Book a Time to Chat about Interp Research
post by Logan Riggs (elriggs) · 2024-12-03T17:27:46.808Z · LW · GW · 2 commentsContents
Who is this for? I'm Useful, I Swear Why are You Doing this? How to Book None 2 comments
In the spirit of the season, you can book a call with me to help w/ your interp project (no large coding though)

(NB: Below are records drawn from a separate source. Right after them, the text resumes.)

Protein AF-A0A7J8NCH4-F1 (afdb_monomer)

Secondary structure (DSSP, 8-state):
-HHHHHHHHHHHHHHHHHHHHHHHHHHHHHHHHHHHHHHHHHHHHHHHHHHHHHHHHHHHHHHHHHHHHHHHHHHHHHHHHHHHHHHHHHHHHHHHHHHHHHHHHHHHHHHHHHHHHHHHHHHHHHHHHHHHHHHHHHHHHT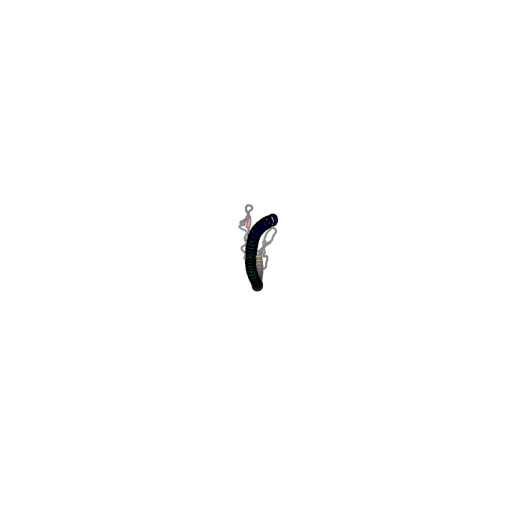SEEEES--STT---EEEESSTTSPPGGGS----EEEPTTTSPEEE-TT-----

Radius of gyration: 72.72 Å; Cα contacts (8 Å, |Δi|>4): 57; chains: 1; bounding box: 126×54×195 Å

pLDDT: mean 88.22, std 12.32, range [40.25, 98.5]

Foldseek 3Di:
DVVVVVVVVVVVVVVVVVVVVVVVVVVVVVVVVVVVVVVVVVVVVVVVVVVVVVVVVVVVVVVVVVVVVVVVVVVVVVVVVVVVVVVVVVVVVCVVVVVVVVVVVVVVVVVVVVVVVVVVVVVVVVVVVVVVVVVVVVVVVPQWDWDWDPDPPIDIDIDGPDPPRDDCVPDDDWDWDQDPPDRDTHTDPDPPDDD

Mean predicted aligned error: 18.14 Å

Structure (mmCIF, N/CA/C/O backbone):
data_AF-A0A7J8NCH4-F1
#
_entry.id   AF-A0A7J8NCH4-F1
#
loop_
_atom_site.group_PDB
_atom_site.id
_atom_site.type_symbol
_atom_site.label_atom_id
_atom_site.label_alt_id
_atom_site.label_comp_id
_atom_site.label_asym_id
_atom_site.label_entity_id
_atom_site.label_seq_id
_atom_site.pdbx_PDB_ins_code
_atom_site.Cartn_x
_atom_site.Cartn_y
_atom_site.Cartn_z
_atom_site.occupancy
_atom_site.B_iso_or_equiv
_atom_site.auth_seq_id
_atom_site.auth_comp_id
_atom_site.auth_asym_id
_atom_site.auth_atom_id
_atom_site.pdbx_PDB_model_num
ATOM 1 N N . VAL A 1 1 ? 53.051 7.092 -96.276 1.00 66.50 1 VAL A N 1
ATOM 2 C CA . VAL A 1 1 ? 53.480 6.154 -95.209 1.00 66.50 1 VAL A CA 1
ATOM 3 C C . VAL A 1 1 ? 53.894 6.913 -93.945 1.00 66.50 1 VAL A C 1
ATOM 5 O O . VAL A 1 1 ? 53.401 6.570 -92.884 1.00 66.50 1 VAL A O 1
ATOM 8 N N . GLU A 1 2 ? 54.672 7.999 -94.038 1.00 75.00 2 GLU A N 1
ATOM 9 C CA . GLU A 1 2 ? 55.164 8.766 -92.870 1.00 75.00 2 GLU A CA 1
ATOM 10 C C . GLU A 1 2 ? 54.085 9.474 -92.021 1.00 75.00 2 GLU A C 1
ATOM 12 O O . GLU A 1 2 ? 54.132 9.400 -90.798 1.00 75.00 2 GLU A O 1
ATOM 17 N N . ALA A 1 3 ? 53.065 10.098 -92.627 1.00 81.38 3 ALA A N 1
ATOM 18 C CA . ALA A 1 3 ? 52.020 10.817 -91.877 1.00 81.38 3 ALA A CA 1
ATOM 19 C C . ALA A 1 3 ? 51.191 9.917 -90.932 1.00 81.38 3 ALA A C 1
ATOM 21 O O . ALA A 1 3 ? 50.760 10.358 -89.869 1.00 81.38 3 ALA A O 1
ATOM 22 N N . LEU A 1 4 ? 51.001 8.645 -91.300 1.00 83.88 4 LEU A N 1
ATOM 23 C CA . LEU A 1 4 ? 50.307 7.659 -90.463 1.00 83.88 4 LEU A CA 1
ATOM 24 C C . LEU A 1 4 ? 51.154 7.241 -89.255 1.00 83.88 4 LEU A C 1
ATOM 26 O O . LEU A 1 4 ? 50.608 7.043 -88.175 1.00 83.88 4 LEU A O 1
ATOM 30 N N . ALA A 1 5 ? 52.477 7.149 -89.415 1.00 83.88 5 ALA A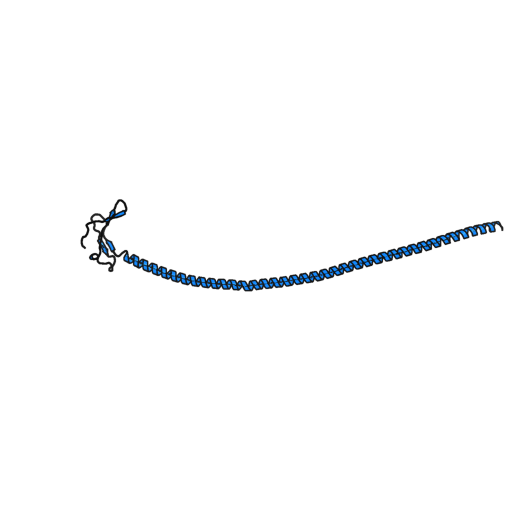 N 1
ATOM 31 C CA . ALA A 1 5 ? 53.383 6.810 -8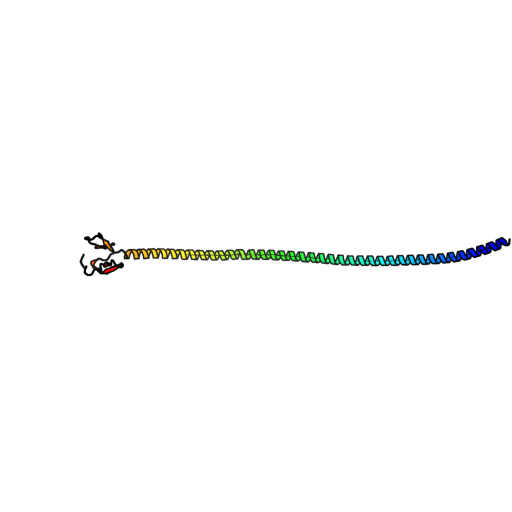8.320 1.00 83.88 5 ALA A CA 1
ATOM 32 C C . ALA A 1 5 ? 53.397 7.906 -87.240 1.00 83.88 5 ALA A C 1
ATOM 34 O O . ALA A 1 5 ? 53.295 7.598 -86.058 1.00 83.88 5 ALA A O 1
ATOM 35 N N . VAL A 1 6 ? 53.417 9.182 -87.643 1.00 87.44 6 VAL A N 1
ATOM 36 C CA . VAL A 1 6 ? 53.370 10.321 -86.706 1.00 87.44 6 VAL A CA 1
ATOM 37 C C . VAL A 1 6 ? 52.062 10.345 -85.903 1.00 87.44 6 VAL A C 1
ATOM 39 O O . VAL A 1 6 ? 52.088 10.525 -84.687 1.00 87.44 6 VAL A O 1
ATOM 42 N N . GLN A 1 7 ? 50.915 10.108 -86.553 1.00 88.62 7 GLN A N 1
ATOM 43 C CA . GLN A 1 7 ? 49.618 10.035 -85.864 1.00 88.62 7 GLN A CA 1
ATOM 44 C C . GLN A 1 7 ? 49.523 8.847 -84.899 1.00 88.62 7 GLN A C 1
ATOM 46 O O . GLN A 1 7 ? 48.904 8.970 -83.841 1.00 88.62 7 GLN A O 1
ATOM 51 N N . LEU A 1 8 ? 50.130 7.706 -85.245 1.00 90.19 8 LEU A N 1
ATOM 52 C CA . LEU A 1 8 ? 50.195 6.546 -84.356 1.00 90.19 8 LEU A CA 1
ATOM 53 C C . LEU A 1 8 ? 51.008 6.857 -83.098 1.00 90.19 8 LEU A C 1
ATOM 55 O O . LEU A 1 8 ? 50.504 6.635 -82.004 1.00 90.19 8 LEU A O 1
ATOM 59 N N . THR A 1 9 ? 52.194 7.457 -83.228 1.00 89.50 9 THR A N 1
ATOM 60 C CA . THR A 1 9 ? 53.028 7.818 -82.069 1.00 89.50 9 THR A CA 1
ATOM 61 C C . THR A 1 9 ? 52.347 8.840 -81.153 1.00 89.50 9 THR A C 1
ATOM 63 O O . THR A 1 9 ? 52.439 8.734 -79.931 1.00 89.50 9 THR A O 1
ATOM 66 N N . GLN A 1 10 ? 51.616 9.810 -81.715 1.00 92.50 10 GLN A N 1
ATOM 67 C CA . GLN A 1 10 ? 50.839 10.761 -80.915 1.00 92.50 10 GLN A CA 1
ATOM 68 C C . GLN A 1 10 ? 49.720 10.061 -80.129 1.00 92.50 10 GLN A C 1
ATOM 70 O O . GLN A 1 10 ? 49.604 10.259 -78.919 1.00 92.50 10 GLN A O 1
ATOM 75 N N . ARG A 1 11 ? 48.939 9.196 -80.791 1.00 92.00 11 ARG A N 1
ATOM 76 C CA . ARG A 1 11 ? 47.883 8.411 -80.132 1.00 92.00 11 ARG A CA 1
ATOM 77 C C . ARG A 1 11 ? 48.432 7.460 -79.073 1.00 92.00 11 ARG A C 1
ATOM 79 O O . ARG A 1 11 ? 47.796 7.270 -78.043 1.00 92.00 11 ARG A O 1
ATOM 86 N N . GLU A 1 12 ? 49.599 6.866 -79.300 1.00 92.88 12 GLU A N 1
ATOM 87 C CA . GLU A 1 12 ? 50.280 6.033 -78.305 1.00 92.88 12 GLU A CA 1
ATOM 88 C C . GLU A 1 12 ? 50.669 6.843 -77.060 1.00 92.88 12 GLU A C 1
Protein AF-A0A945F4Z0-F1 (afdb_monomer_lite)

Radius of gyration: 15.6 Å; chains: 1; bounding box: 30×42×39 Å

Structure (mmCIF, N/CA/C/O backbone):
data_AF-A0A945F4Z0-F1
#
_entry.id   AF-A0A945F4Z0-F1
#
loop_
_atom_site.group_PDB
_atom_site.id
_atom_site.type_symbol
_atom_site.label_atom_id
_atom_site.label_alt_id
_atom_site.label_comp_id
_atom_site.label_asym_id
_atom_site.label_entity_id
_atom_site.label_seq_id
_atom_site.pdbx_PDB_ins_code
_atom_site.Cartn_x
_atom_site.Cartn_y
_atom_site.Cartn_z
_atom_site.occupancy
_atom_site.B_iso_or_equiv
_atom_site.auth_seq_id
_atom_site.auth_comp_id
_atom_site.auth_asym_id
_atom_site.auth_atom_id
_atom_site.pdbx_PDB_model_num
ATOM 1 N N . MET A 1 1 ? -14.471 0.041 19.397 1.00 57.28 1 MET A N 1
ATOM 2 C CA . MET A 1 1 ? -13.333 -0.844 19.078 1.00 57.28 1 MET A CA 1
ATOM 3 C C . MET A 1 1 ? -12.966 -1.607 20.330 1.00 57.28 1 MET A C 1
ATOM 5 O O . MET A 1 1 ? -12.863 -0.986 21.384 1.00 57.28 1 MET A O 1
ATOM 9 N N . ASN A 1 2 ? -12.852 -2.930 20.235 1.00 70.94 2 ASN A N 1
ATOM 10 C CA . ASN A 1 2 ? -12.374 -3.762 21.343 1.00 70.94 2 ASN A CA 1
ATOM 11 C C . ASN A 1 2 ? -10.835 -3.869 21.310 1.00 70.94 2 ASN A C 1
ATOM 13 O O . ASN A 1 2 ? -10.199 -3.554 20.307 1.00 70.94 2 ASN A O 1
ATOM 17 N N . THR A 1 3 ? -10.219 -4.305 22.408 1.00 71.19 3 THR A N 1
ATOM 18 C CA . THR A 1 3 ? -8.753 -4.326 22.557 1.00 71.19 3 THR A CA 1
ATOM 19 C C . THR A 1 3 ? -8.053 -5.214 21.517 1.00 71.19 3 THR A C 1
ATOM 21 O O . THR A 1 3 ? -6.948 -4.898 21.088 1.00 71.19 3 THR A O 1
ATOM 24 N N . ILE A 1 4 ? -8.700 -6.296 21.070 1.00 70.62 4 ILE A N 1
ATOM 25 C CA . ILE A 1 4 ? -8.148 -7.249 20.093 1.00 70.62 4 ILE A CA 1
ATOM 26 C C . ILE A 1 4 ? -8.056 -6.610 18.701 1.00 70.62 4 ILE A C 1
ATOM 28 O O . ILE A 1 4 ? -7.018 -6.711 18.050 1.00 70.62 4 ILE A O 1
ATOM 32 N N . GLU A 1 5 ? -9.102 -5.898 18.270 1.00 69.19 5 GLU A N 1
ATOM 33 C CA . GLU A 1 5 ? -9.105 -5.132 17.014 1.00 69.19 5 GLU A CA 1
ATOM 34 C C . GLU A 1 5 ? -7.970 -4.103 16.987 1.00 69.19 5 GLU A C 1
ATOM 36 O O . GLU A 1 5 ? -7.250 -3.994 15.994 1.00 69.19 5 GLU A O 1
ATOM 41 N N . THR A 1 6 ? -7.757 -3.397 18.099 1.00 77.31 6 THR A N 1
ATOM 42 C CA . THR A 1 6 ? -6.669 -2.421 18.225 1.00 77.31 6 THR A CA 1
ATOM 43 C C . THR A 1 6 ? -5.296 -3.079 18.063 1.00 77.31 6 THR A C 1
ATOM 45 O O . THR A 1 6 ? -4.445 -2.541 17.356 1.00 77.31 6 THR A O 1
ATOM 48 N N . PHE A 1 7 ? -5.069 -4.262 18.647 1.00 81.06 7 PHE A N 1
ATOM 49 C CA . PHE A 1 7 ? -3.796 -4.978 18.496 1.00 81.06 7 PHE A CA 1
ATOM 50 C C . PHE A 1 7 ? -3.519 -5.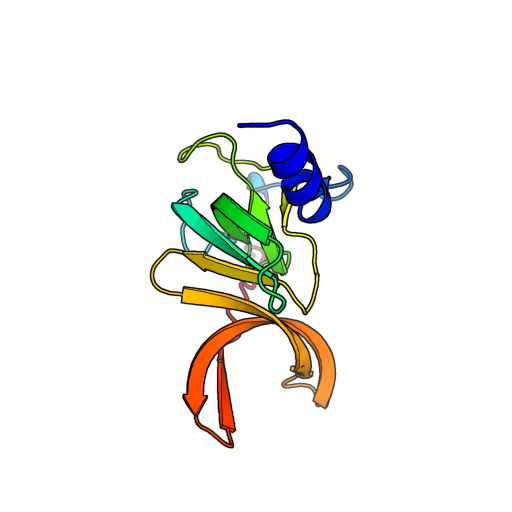415 17.053 1.00 81.06 7 PHE A C 1
ATOM 52 O O . PHE A 1 7 ? -2.377 -5.330 16.604 1.00 81.06 7 PHE A O 1
ATOM 59 N N . GLU A 1 8 ? -4.533 -5.871 16.315 1.00 84.00 8 GLU A N 1
ATOM 60 C CA . GLU A 1 8 ? -4.361 -6.265 14.911 1.00 84.00 8 GLU A CA 1
ATOM 61 C C . GLU A 1 8 ? -4.081 -5.065 13.997 1.00 84.00 8 GLU A C 1
ATOM 63 O O . GLU A 1 8 ? -3.292 -5.180 13.059 1.00 84.00 8 GLU A O 1
ATOM 68 N N . ILE A 1 9 ? -4.656 -3.898 14.304 1.00 82.81 9 ILE A N 1
ATOM 69 C CA . ILE A 1 9 ? -4.363 -2.648 13.591 1.00 82.81 9 ILE A CA 1
ATOM 70 C C . ILE A 1 9 ? -2.925 -2.191 13.861 1.00 82.81 9 ILE A C 1
ATOM 72 O O . ILE A 1 9 ? -2.204 -1.847 12.929 1.00 82.81 9 ILE A O 1
ATOM 76 N N . VAL A 1 10 ? -2.453 -2.242 15.108 1.00 86.88 10 VAL A N 1
ATOM 77 C CA . VAL A 1 10 ? -1.072 -1.838 15.435 1.00 86.88 10 VAL A CA 1
ATOM 78 C C . VAL A 1 10 ? -0.037 -2.679 14.669 1.00 86.88 10 VAL A C 1
ATOM 80 O O . VAL A 1 10 ? 0.998 -2.156 14.267 1.00 86.88 10 VAL A O 1
ATOM 83 N N . LYS A 1 11 ? -0.331 -3.953 14.372 1.00 88.19 11 LYS A N 1
ATOM 84 C CA . LYS A 1 11 ? 0.557 -4.847 13.599 1.00 88.19 11 LYS A CA 1
ATOM 85 C C . LYS A 1 11 ? 0.707 -4.480 12.118 1.00 88.19 11 LYS A C 1
ATOM 87 O O . LYS A 1 11 ? 1.576 -5.045 11.455 1.00 88.19 11 LYS A O 1
ATOM 92 N N . ILE A 1 12 ? -0.138 -3.601 11.577 1.00 90.12 12 ILE A N 1
ATOM 93 C CA . ILE A 1 12 ? -0.087 -3.181 10.166 1.00 90.12 12 ILE A CA 1
ATOM 94 C C . ILE A 1 12 ? 0.416 -1.744 9.983 1.00 90.12 12 ILE A C 1
ATOM 96 O O . ILE A 1 12 ? 0.544 -1.291 8.846 1.00 90.12 12 ILE A O 1
ATOM 100 N N . ILE A 1 13 ? 0.726 -1.039 11.075 1.00 91.38 13 ILE A N 1
ATOM 101 C CA . ILE A 1 13 ? 1.212 0.343 11.063 1.00 91.38 13 ILE A CA 1
ATOM 102 C C . ILE A 1 13 ? 2.731 0.355 11.244 1.00 91.38 13 ILE A C 1
ATOM 104 O O . ILE A 1 13 ? 3.278 -0.291 12.135 1.00 91.38 13 ILE A O 1
ATOM 108 N N . ALA A 1 14 ? 3.414 1.131 10.410 1.00 90.31 14 ALA A N 1
ATOM 109 C CA . ALA A 1 14 ? 4.813 1.490 10.567 1.00 90.31 14 ALA A CA 1
ATOM 110 C C . ALA A 1 14 ? 4.922 2.974 10.942 1.00 90.31 14 ALA A C 1
ATOM 112 O O . ALA A 1 14 ? 4.373 3.840 10.255 1.00 90.31 14 ALA A O 1
ATOM 113 N N . GLN A 1 15 ? 5.663 3.273 12.011 1.00 86.88 15 GLN A N 1
ATOM 114 C CA . GLN A 1 15 ? 6.022 4.651 12.342 1.00 86.88 15 GLN A CA 1
ATOM 115 C C . GLN A 1 15 ? 7.101 5.141 11.377 1.00 86.88 15 GLN A C 1
ATOM 117 O O . GLN A 1 15 ? 8.115 4.470 11.155 1.00 86.88 15 GLN A O 1
ATOM 122 N N . LYS A 1 16 ? 6.898 6.325 10.798 1.00 77.50 16 LYS A N 1
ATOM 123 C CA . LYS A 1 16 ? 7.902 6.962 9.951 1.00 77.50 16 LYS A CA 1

Would you like someone to:
- Review your paper or code?
- Brainstorm ideas on next steps?
- How to best communicate your results?
- Discuss conceptual problems
- Obvious Advice (e.g. being affected by SAD because it's winter, not exercising, not getting enough sleep)
- [anything else that would be useful!]
When we're chatting, you can interrupt me to better focus on what you specifically want. We can set [5] minute timers to try to solve whatever problem you're having. You can steer the conversation or I can!
Who is this for?
Anyone working on interp research. My niche is SAE's, so that's likely where I'm most helpful.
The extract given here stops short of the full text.